Die Schwestern Tilda und Ida leben mit ihrer alkoholkranken Mutter zusammen
Mit „22 Bahnen“ ist der jungen Autorin Caroline Wahl ein sehr schöner Debütroman gelungen. Ihre beiden Hauptfiguren, die Schwestern Tilda und Ida, schließt man sofort ins Herz. Tilda ist Anfang zwanzig und studiert Mathematik. Ihre Schwester Ida ist zehn Jahre alt. Die beiden leben mit ihrer alkoholkranken Mutter in einer Kleinstadt und halten so fest zusammen, dass man beim Lesen vor Rührung mitunter Tränen in den Augen bekommen könnte.
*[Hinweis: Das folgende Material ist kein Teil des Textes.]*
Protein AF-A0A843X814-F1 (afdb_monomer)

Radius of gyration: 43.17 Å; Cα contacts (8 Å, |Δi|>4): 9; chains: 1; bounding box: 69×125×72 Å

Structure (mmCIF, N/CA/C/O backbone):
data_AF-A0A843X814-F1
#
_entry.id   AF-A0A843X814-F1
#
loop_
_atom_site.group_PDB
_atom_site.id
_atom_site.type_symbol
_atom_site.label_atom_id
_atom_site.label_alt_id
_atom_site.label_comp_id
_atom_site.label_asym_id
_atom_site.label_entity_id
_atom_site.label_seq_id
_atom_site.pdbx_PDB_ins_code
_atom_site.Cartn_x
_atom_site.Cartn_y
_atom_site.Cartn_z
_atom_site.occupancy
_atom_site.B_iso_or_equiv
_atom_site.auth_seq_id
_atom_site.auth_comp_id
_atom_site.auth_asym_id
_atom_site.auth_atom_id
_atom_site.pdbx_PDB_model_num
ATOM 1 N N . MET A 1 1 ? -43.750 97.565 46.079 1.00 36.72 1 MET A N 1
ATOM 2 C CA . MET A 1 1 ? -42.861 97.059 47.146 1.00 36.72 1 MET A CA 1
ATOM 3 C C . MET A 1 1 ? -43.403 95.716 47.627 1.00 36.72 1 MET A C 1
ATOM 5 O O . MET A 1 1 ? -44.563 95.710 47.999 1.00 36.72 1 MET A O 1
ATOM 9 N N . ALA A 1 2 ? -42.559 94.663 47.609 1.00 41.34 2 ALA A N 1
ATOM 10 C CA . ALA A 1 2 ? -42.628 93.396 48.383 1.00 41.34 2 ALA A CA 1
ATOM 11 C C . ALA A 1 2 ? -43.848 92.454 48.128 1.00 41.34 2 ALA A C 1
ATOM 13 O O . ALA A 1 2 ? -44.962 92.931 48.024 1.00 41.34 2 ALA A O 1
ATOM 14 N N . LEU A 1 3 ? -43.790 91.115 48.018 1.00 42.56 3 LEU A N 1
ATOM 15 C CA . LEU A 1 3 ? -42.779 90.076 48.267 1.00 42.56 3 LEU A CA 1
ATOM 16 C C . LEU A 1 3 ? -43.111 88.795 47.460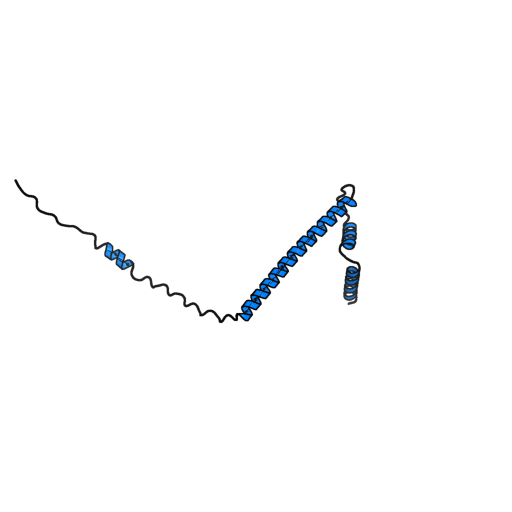 1.00 42.56 3 LEU A C 1
ATOM 18 O O . LEU A 1 3 ? -44.273 88.450 47.265 1.00 42.56 3 LEU A O 1
ATOM 22 N N . ARG A 1 4 ? -42.061 88.062 47.061 1.00 44.06 4 ARG A N 1
ATOM 23 C CA . ARG A 1 4 ? -42.080 86.678 46.547 1.00 44.06 4 ARG A CA 1
ATOM 24 C C . ARG A 1 4 ? -42.714 85.705 47.562 1.00 44.06 4 ARG A C 1
ATOM 26 O O . ARG A 1 4 ? -42.228 85.617 48.685 1.00 44.06 4 ARG A O 1
ATOM 33 N N . GLY A 1 5 ? -43.671 84.886 47.120 1.00 40.56 5 GLY A N 1
ATOM 34 C CA . GLY A 1 5 ? -44.029 83.584 47.715 1.00 40.56 5 GLY A CA 1
ATOM 35 C C . GLY A 1 5 ? -43.764 82.489 46.671 1.00 40.56 5 GLY A C 1
ATOM 36 O O . GLY A 1 5 ? -44.162 82.635 45.525 1.00 40.56 5 GLY A O 1
ATOM 37 N N . ARG A 1 6 ? -42.823 81.567 46.895 1.00 39.62 6 ARG A N 1
ATOM 38 C CA . ARG A 1 6 ? -42.933 80.283 47.619 1.00 39.62 6 ARG A CA 1
ATOM 39 C C . ARG A 1 6 ? -43.355 79.113 46.703 1.00 39.62 6 ARG A C 1
ATOM 41 O O . ARG A 1 6 ? -44.524 78.840 46.507 1.00 39.62 6 ARG A O 1
ATOM 48 N N . ARG A 1 7 ? -42.311 78.465 46.173 1.00 45.28 7 ARG A N 1
ATOM 49 C CA . ARG A 1 7 ? -42.078 77.034 45.873 1.00 45.28 7 ARG A CA 1
ATOM 50 C C . ARG A 1 7 ? -43.230 76.025 46.087 1.00 45.28 7 ARG A C 1
ATOM 52 O O . ARG A 1 7 ? -43.776 75.943 47.182 1.00 45.28 7 ARG A O 1
ATOM 59 N N . GLY A 1 8 ? -43.374 75.129 45.107 1.00 34.97 8 GLY A N 1
ATOM 60 C CA . GLY A 1 8 ? -44.039 73.816 45.178 1.00 34.97 8 GLY A CA 1
ATOM 61 C C . GLY A 1 8 ? -44.868 73.596 43.910 1.00 34.97 8 GLY A C 1
ATOM 62 O O . GLY A 1 8 ? -45.612 74.486 43.538 1.00 34.97 8 GLY A O 1
ATOM 63 N N . GLY A 1 9 ? -44.787 72.524 43.133 1.00 35.62 9 GLY A N 1
ATOM 64 C CA . GLY A 1 9 ? -44.105 71.238 43.213 1.00 35.62 9 GLY A CA 1
ATOM 65 C C . GLY A 1 9 ? -44.741 70.392 42.101 1.00 35.62 9 GLY A C 1
ATOM 66 O O . GLY A 1 9 ? -45.961 70.305 42.040 1.00 35.62 9 GLY A O 1
ATOM 67 N N . ALA A 1 10 ? -43.943 69.856 41.179 1.00 48.84 10 ALA A N 1
ATOM 68 C CA . ALA A 1 10 ? -44.375 68.795 40.261 1.00 48.84 10 ALA A CA 1
ATOM 69 C C . ALA A 1 10 ? -44.115 67.441 40.964 1.00 48.84 10 ALA A C 1
ATOM 71 O O . ALA A 1 10 ? -43.223 67.414 41.819 1.00 48.84 10 ALA A O 1
ATOM 72 N N . PRO A 1 11 ? -44.824 66.339 40.638 1.00 49.41 11 PRO A N 1
ATOM 73 C CA . PRO A 1 11 ? -44.522 65.657 39.375 1.00 49.41 11 PRO A CA 1
ATOM 74 C C . PRO A 1 11 ? -45.712 64.938 38.699 1.00 49.41 11 PRO A C 1
ATOM 76 O O . PRO A 1 11 ? -46.409 64.135 39.300 1.00 49.41 11 PRO A O 1
ATOM 79 N N . ALA A 1 12 ? -45.867 65.143 37.390 1.00 50.91 12 ALA A N 1
ATOM 80 C CA . ALA A 1 12 ? -46.655 64.286 36.500 1.00 50.91 12 ALA A CA 1
ATOM 81 C C . ALA A 1 12 ? -45.734 63.227 35.857 1.00 50.91 12 ALA A C 1
ATOM 83 O O . ALA A 1 12 ? -45.456 63.290 34.662 1.00 50.91 12 ALA A O 1
ATOM 84 N N . ARG A 1 13 ? -45.141 62.338 36.669 1.00 53.41 13 ARG A N 1
ATOM 85 C CA . ARG A 1 13 ? -44.163 61.334 36.192 1.00 53.41 13 ARG A CA 1
ATOM 86 C C . ARG A 1 13 ? -44.321 59.921 36.765 1.00 53.41 13 ARG A C 1
ATOM 88 O O . ARG A 1 13 ? -43.564 59.049 36.365 1.00 53.41 13 ARG A O 1
ATOM 95 N N . GLU A 1 14 ? -45.281 59.671 37.653 1.00 51.03 14 GLU A N 1
ATOM 96 C CA . GLU A 1 14 ? -45.391 58.370 38.341 1.00 51.03 14 GLU A CA 1
ATOM 97 C C . GLU A 1 14 ? -46.372 57.385 37.677 1.00 51.03 14 GLU A C 1
ATOM 99 O O . GLU A 1 14 ? -46.253 56.179 37.887 1.00 51.03 14 GLU A O 1
ATOM 104 N N . ASP A 1 15 ? -47.297 57.854 36.833 1.00 51.62 15 ASP A N 1
ATOM 105 C CA . ASP A 1 15 ? -48.313 56.985 36.212 1.00 51.62 15 ASP A CA 1
ATOM 106 C C . ASP A 1 15 ? -47.803 56.192 34.999 1.00 51.62 15 ASP A C 1
ATOM 108 O O . ASP A 1 15 ? -48.294 55.099 34.722 1.00 51.62 15 ASP A O 1
ATOM 112 N N . GLU A 1 16 ? -46.786 56.694 34.296 1.00 53.00 16 GLU A N 1
ATOM 113 C CA . GLU A 1 16 ? -46.224 56.003 33.127 1.00 53.00 16 GLU A CA 1
ATOM 114 C C . GLU A 1 16 ? -45.336 54.821 33.556 1.00 53.00 16 GLU A C 1
ATOM 116 O O . GLU A 1 16 ? -45.347 53.765 32.932 1.00 53.00 16 GLU A O 1
ATOM 121 N N . GLN A 1 17 ? -44.669 54.947 34.708 1.00 51.62 17 GLN A N 1
ATOM 122 C CA . GLN A 1 17 ? -43.734 53.944 35.219 1.00 51.62 17 GLN A CA 1
ATOM 123 C C . GLN A 1 17 ? -44.443 52.692 35.771 1.00 51.62 17 GLN A C 1
ATOM 125 O O . GLN A 1 17 ? -43.971 51.575 35.571 1.00 51.62 17 GLN A O 1
ATOM 130 N N . ARG A 1 18 ? -45.642 52.841 36.358 1.00 51.12 18 ARG A N 1
ATOM 131 C CA . ARG A 1 18 ? -46.452 51.686 36.798 1.00 51.12 18 ARG A CA 1
ATOM 132 C C . ARG A 1 18 ? -46.992 50.836 35.648 1.00 51.12 18 ARG A C 1
ATOM 134 O O . ARG A 1 18 ? -47.302 49.666 35.869 1.00 51.12 18 ARG A O 1
ATOM 141 N N . ARG A 1 19 ? -47.152 51.407 34.449 1.00 51.62 19 ARG A N 1
ATOM 142 C CA . ARG A 1 19 ? -47.683 50.684 33.285 1.00 51.62 19 ARG A CA 1
ATOM 143 C C . ARG A 1 19 ? -46.636 49.761 32.667 1.00 51.62 19 ARG A C 1
ATOM 145 O O . ARG A 1 19 ? -46.991 48.669 32.233 1.00 51.62 19 ARG A O 1
ATOM 152 N N . ASP A 1 20 ? -45.373 50.174 32.699 1.00 52.22 20 ASP A N 1
ATOM 153 C CA . ASP A 1 20 ? -44.250 49.346 32.263 1.00 52.22 20 ASP A CA 1
ATOM 154 C C . ASP A 1 20 ? -43.917 48.249 33.294 1.00 52.22 20 ASP A C 1
ATOM 156 O O . ASP A 1 20 ? -43.679 47.106 32.915 1.00 52.22 20 ASP A O 1
ATOM 160 N N . GLU A 1 21 ? -44.030 48.523 34.602 1.00 52.62 21 GLU A N 1
ATOM 161 C CA . GLU A 1 21 ? -43.773 47.513 35.647 1.00 52.62 21 GLU A CA 1
ATOM 162 C C . GLU A 1 21 ? -44.839 46.398 35.720 1.00 52.62 21 GLU A C 1
ATOM 164 O O . GLU A 1 21 ? -44.536 45.276 36.127 1.00 52.62 21 GLU A O 1
ATOM 169 N N . GLN A 1 22 ? -46.085 46.658 35.299 1.00 51.81 22 GLN A N 1
ATOM 170 C CA . GLN A 1 22 ? -47.127 45.621 35.213 1.00 51.81 22 GLN A CA 1
ATOM 171 C C . GLN A 1 22 ? -47.047 44.759 33.944 1.00 51.81 22 GLN A C 1
ATOM 173 O O . GLN A 1 22 ? -47.644 43.683 33.915 1.00 51.81 22 GLN A O 1
ATOM 178 N N . ALA A 1 23 ? -46.308 45.186 32.916 1.00 54.16 23 ALA A N 1
ATOM 179 C CA . ALA A 1 23 ? -46.080 44.387 31.711 1.00 54.16 23 ALA A CA 1
ATOM 180 C C . ALA A 1 23 ? -44.971 43.331 31.895 1.00 54.16 23 ALA A C 1
ATOM 182 O O . ALA A 1 23 ? -44.868 42.403 31.094 1.00 54.16 23 ALA A O 1
ATOM 183 N N . GLU A 1 24 ? -44.179 43.434 32.965 1.00 52.84 24 GLU A N 1
ATOM 184 C CA . GLU A 1 24 ? -43.045 42.544 33.247 1.00 52.84 24 GLU A CA 1
ATOM 185 C C . GLU A 1 24 ? -43.372 41.453 34.285 1.00 52.84 24 GLU A C 1
ATOM 187 O O . GLU A 1 24 ? -42.489 40.770 34.805 1.00 52.84 24 GLU A O 1
ATOM 192 N N . GLN A 1 25 ? -44.656 41.250 34.603 1.00 56.88 25 GLN A N 1
ATOM 193 C CA . GLN A 1 25 ? -45.090 40.188 35.507 1.00 56.88 25 GLN A CA 1
ATOM 194 C C . GLN A 1 25 ? -45.696 39.010 34.735 1.00 56.88 25 GLN A C 1
ATOM 196 O O . GLN A 1 25 ? -46.798 39.084 34.204 1.00 56.88 25 GLN A O 1
ATOM 201 N N . GLN A 1 26 ? -44.943 37.903 34.782 1.00 54.25 26 GLN A N 1
ATOM 202 C CA . GLN A 1 26 ? -45.235 36.536 34.320 1.00 54.25 26 GLN A CA 1
ATOM 203 C C . GLN A 1 26 ? -44.857 36.187 32.877 1.00 54.25 26 GLN A C 1
ATOM 205 O O . GLN A 1 26 ? -45.681 35.775 32.065 1.00 54.25 26 GLN A O 1
ATOM 210 N N . VAL A 1 27 ? -43.547 36.139 32.628 1.00 55.41 27 VAL A N 1
ATOM 211 C CA . VAL A 1 27 ? -43.008 35.029 31.832 1.00 55.41 27 VAL A CA 1
ATOM 212 C C . VAL A 1 27 ? -42.963 33.807 32.764 1.00 55.41 27 VAL A C 1
ATOM 214 O O . VAL A 1 27 ? -42.340 33.900 33.825 1.00 55.41 27 VAL A O 1
ATOM 217 N N . PRO A 1 28 ? -43.637 32.681 32.459 1.00 57.06 28 PRO A N 1
ATOM 218 C CA . PRO A 1 28 ? -43.476 31.472 33.257 1.00 57.06 28 PRO A CA 1
ATOM 219 C C . PRO A 1 28 ? -41.992 31.093 33.237 1.00 57.06 28 PRO A C 1
ATOM 221 O O . PRO A 1 28 ? -41.378 31.069 32.170 1.00 57.06 28 PRO A O 1
ATOM 224 N N . ALA A 1 29 ? -41.402 30.841 34.410 1.00 63.75 29 ALA A N 1
ATOM 225 C CA . ALA A 1 29 ? -40.023 30.372 34.487 1.00 63.75 29 ALA A CA 1
ATOM 226 C C . ALA A 1 29 ? -39.862 29.171 33.536 1.00 63.75 29 ALA A C 1
ATOM 228 O O . ALA A 1 29 ? -40.721 28.281 33.568 1.00 63.75 29 ALA A O 1
ATOM 229 N N . PRO A 1 30 ? -38.824 29.130 32.679 1.00 61.12 30 PRO A N 1
ATOM 230 C CA . PRO A 1 30 ? -38.575 27.957 31.860 1.00 61.12 30 PRO A CA 1
ATOM 231 C C . PRO A 1 30 ? -38.456 26.767 32.810 1.00 61.12 30 PRO A C 1
ATOM 233 O O . PRO A 1 30 ? -37.574 26.733 33.667 1.00 61.12 30 PRO A O 1
ATOM 236 N N . GLN A 1 31 ? -39.394 25.824 32.716 1.00 61.34 31 GLN A N 1
ATOM 237 C CA . GLN A 1 31 ? -39.275 24.565 33.432 1.00 61.34 31 GLN A CA 1
ATOM 238 C C . GLN A 1 31 ? -37.999 23.913 32.913 1.00 61.34 31 GLN A C 1
ATOM 240 O O . GLN A 1 31 ? -37.925 23.557 31.736 1.00 61.34 31 GLN A O 1
ATOM 245 N N . SER A 1 32 ? -36.970 23.824 33.756 1.00 66.75 32 SER A N 1
ATOM 246 C CA . SER A 1 32 ? -35.761 23.084 33.416 1.00 66.75 32 SER A CA 1
ATOM 247 C C . SER A 1 32 ? -36.193 21.692 32.955 1.00 66.75 32 SER A C 1
ATOM 249 O O . SER A 1 32 ? -36.935 21.038 33.696 1.00 66.75 32 SER A O 1
ATOM 251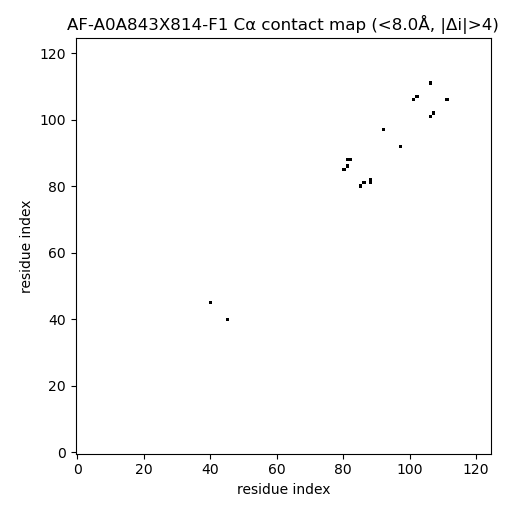 N N . PRO A 1 33 ? -35.794 21.227 31.757 1.00 68.94 33 PRO A N 1
ATOM 252 C CA . PRO A 1 33 ? -36.079 19.859 31.365 1.00 68.94 33 PRO A CA 1
ATOM 253 C C . PRO A 1 33 ? -35.503 18.956 32.454 1.00 68.94 33 PRO A C 1
ATOM 255 O O . PRO A 1 33 ? -34.311 19.027 32.758 1.00 68.94 33 PRO A O 1
ATOM 258 N N . VAL A 1 34 ? -36.361 18.156 33.090 1.00 68.19 34 VAL A N 1
ATOM 259 C CA . VAL A 1 34 ? -35.923 17.091 33.990 1.00 68.19 34 VAL A CA 1
ATOM 260 C C . VAL A 1 34 ? -35.110 16.143 33.122 1.00 68.19 34 VAL A C 1
ATOM 262 O O . VAL A 1 34 ? -35.666 15.355 32.357 1.00 68.19 34 VAL A O 1
ATOM 265 N N . LEU A 1 35 ? -33.785 16.288 33.171 1.00 72.94 35 LEU A N 1
ATOM 266 C CA . LEU A 1 35 ? -32.892 15.348 32.521 1.00 72.94 35 LEU A CA 1
ATOM 267 C C . LEU A 1 35 ? -33.161 13.982 33.168 1.00 72.94 35 LEU A C 1
ATOM 269 O O . LEU A 1 35 ? -33.144 13.898 34.402 1.00 72.94 35 LEU A O 1
ATOM 273 N N . PRO A 1 36 ? -33.418 12.920 32.386 1.00 77.88 36 PRO A N 1
ATOM 274 C CA . PRO A 1 36 ? -33.438 11.583 32.953 1.00 77.88 36 PRO A CA 1
ATOM 275 C C . PRO A 1 36 ? -32.100 11.343 33.671 1.00 77.88 36 PRO A C 1
ATOM 277 O O . PRO A 1 36 ? -31.065 11.827 33.193 1.00 77.88 36 PRO A O 1
ATOM 280 N N . PRO A 1 37 ? -32.092 10.636 34.818 1.00 74.00 37 PRO A N 1
ATOM 281 C CA . PRO A 1 37 ? -30.840 10.266 35.459 1.00 74.00 37 PRO A CA 1
ATOM 282 C C . PRO A 1 37 ? -29.957 9.561 34.418 1.00 74.00 37 PRO A C 1
ATOM 284 O O . PRO A 1 37 ? -30.480 8.747 33.646 1.00 74.00 37 PRO A O 1
ATOM 287 N N . PRO A 1 38 ? -28.655 9.894 34.338 1.00 72.81 3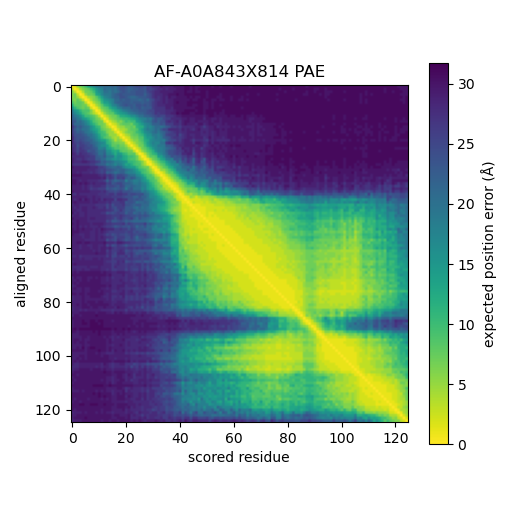8 PRO A N 1
ATOM 288 C CA . PRO A 1 38 ? -27.769 9.251 33.382 1.00 72.81 38 PRO A CA 1
ATOM 289 C C . PRO A 1 38 ? -27.856 7.733 33.579 1.00 72.81 38 PRO A C 1
ATOM 291 O O . PRO A 1 38 ? -27.937 7.275 34.726 1.00 72.81 38 PRO A O 1
ATOM 294 N N . PRO A 1 39 ? -27.881 6.947 32.489 1.00 76.00 39 PRO A N 1
ATOM 295 C CA . PRO A 1 39 ? -27.894 5.501 32.611 1.00 76.00 39 PRO A CA 1
ATOM 296 C C . PRO A 1 39 ? -26.689 5.060 33.452 1.00 76.00 39 PRO A C 1
ATOM 298 O O . PRO A 1 39 ? -25.638 5.709 33.390 1.00 76.00 39 PRO A O 1
ATOM 301 N N . PRO A 1 40 ? -26.812 3.980 34.242 1.00 79.25 40 PRO A N 1
ATOM 302 C CA . PRO A 1 40 ? -25.669 3.425 34.945 1.00 79.25 40 PRO A CA 1
ATOM 303 C C . PRO A 1 40 ? -24.578 3.111 33.917 1.00 79.25 40 PRO A C 1
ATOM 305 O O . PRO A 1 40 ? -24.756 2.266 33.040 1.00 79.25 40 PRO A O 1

Die Mathematikstudentin Tilda jobbt an der Supermarktkasse
Weil die Mutter die meiste Zeit des Tages betrunken auf dem Sofa liegt, jobbt Tilda neben ihrem Studium als Kassiererin im Supermarkt, um das Familieneinkommen zu aufzubessern. Damit die Arbeit nicht so eintönig ist, lenkt sie sich mit einem Spiel ab: Tilda scannt die Waren ein, ohne zu schauen, wer sie aufs Band gelegt hat, um anhand der Zusammenstellung zu erraten, wer der oder die Käuferin sein könnte. Das liest sich dann in etwa so:
„Mineralwasser mit Kohlensäure, Mineralwasser mit Kohlensäure, Kinder Schokolade, Cola Kracher, Cini Minis, Lion Cereals, Smiley-Fries, Vollmilch, Vollmilch, Fischstäbchen, Tüte von der Fleischtheke, Toastbrot, Nutella, Nektarinen, Paradies-Creme Vanille, Paradies-Creme Karamell, Paradies-Creme Stracciatella.“ Tilda schätzt, dass die Person, die das alles aufs Band gelegt hat, Mitte 30 ist, „weiblich, definitiv Mutter, bisschen assi, rate ich, sage ‚32,49 Euro‘, schaue endlich hoch, und als ich in Viktors Gesicht blicke, kann ich mir ein Grinsen nicht verkneifen.“ Dies ist nur eine der leise-humorvollen Ideen, die Caroline Wahls seltsame Art zu erzählen, auszeichnet.
Zwischen Tilda und Viktor deutet sich eine zarte Liebesgeschichte an
Besagter Viktor spielt in dem Roman auch eine zentrale Rolle. Zum einen verbindet Tilda mit ihm eine verhängnisvolle Nacht und ein schlimmer Unfall, zum zweiten sind beide Schwimmer – auf das Schwimmen bezieht sich auch der Titel „22 Bahnen“ – und außerdem entspinnt sich zwischen Viktor und Tilda eine zarte Liebesgeschichte: „Ich halte seinem Blick auch noch Stand, als er sich über mich beugt wie ein Arzt über seine Patientin. Er legt seine rechte Hand auf meine linke Wange, und sein Blick wandert über mein ganzes Gesicht, als ob er irgendetwas suchen würde, irgendeine Antwort auf eine Frage, die ich nicht kenne. Dann treffen seine Augen wieder die meinen, und er schüttelt den Kopf. Viktor: Verrückt. Damit habe ich nicht gerechnet. Ich: Womit? Er lässt sich Zeit mit der Antwort. Viktor: Mit dir.“
Darf Tilda für ihr Doktorandenstudium die kleine Schwester verlassen?
Als Tilda von ihrem Professor eines Tages angeboten wird, sich wegen ihres außergewöhnlichen Talents für ein Promotionsstudium in Berlin zu bewerben, steht sie vor schwierigen Fragen: Kann sie ihre zehnjährige Schwester mit der völlig lebensunfähigen Mutter allein lassen? Was wird aus ihrer sich im Entstehen befindlichen Liebe zu Viktor? Die Beantwortung dieser Fragen gelingt Caroline Wahl in ihrem so melancholischen wie hoffnungsvollen Roman in einer ziemlich eigenen, von Jugendjargon geprägten Sprache, die man gerne liest.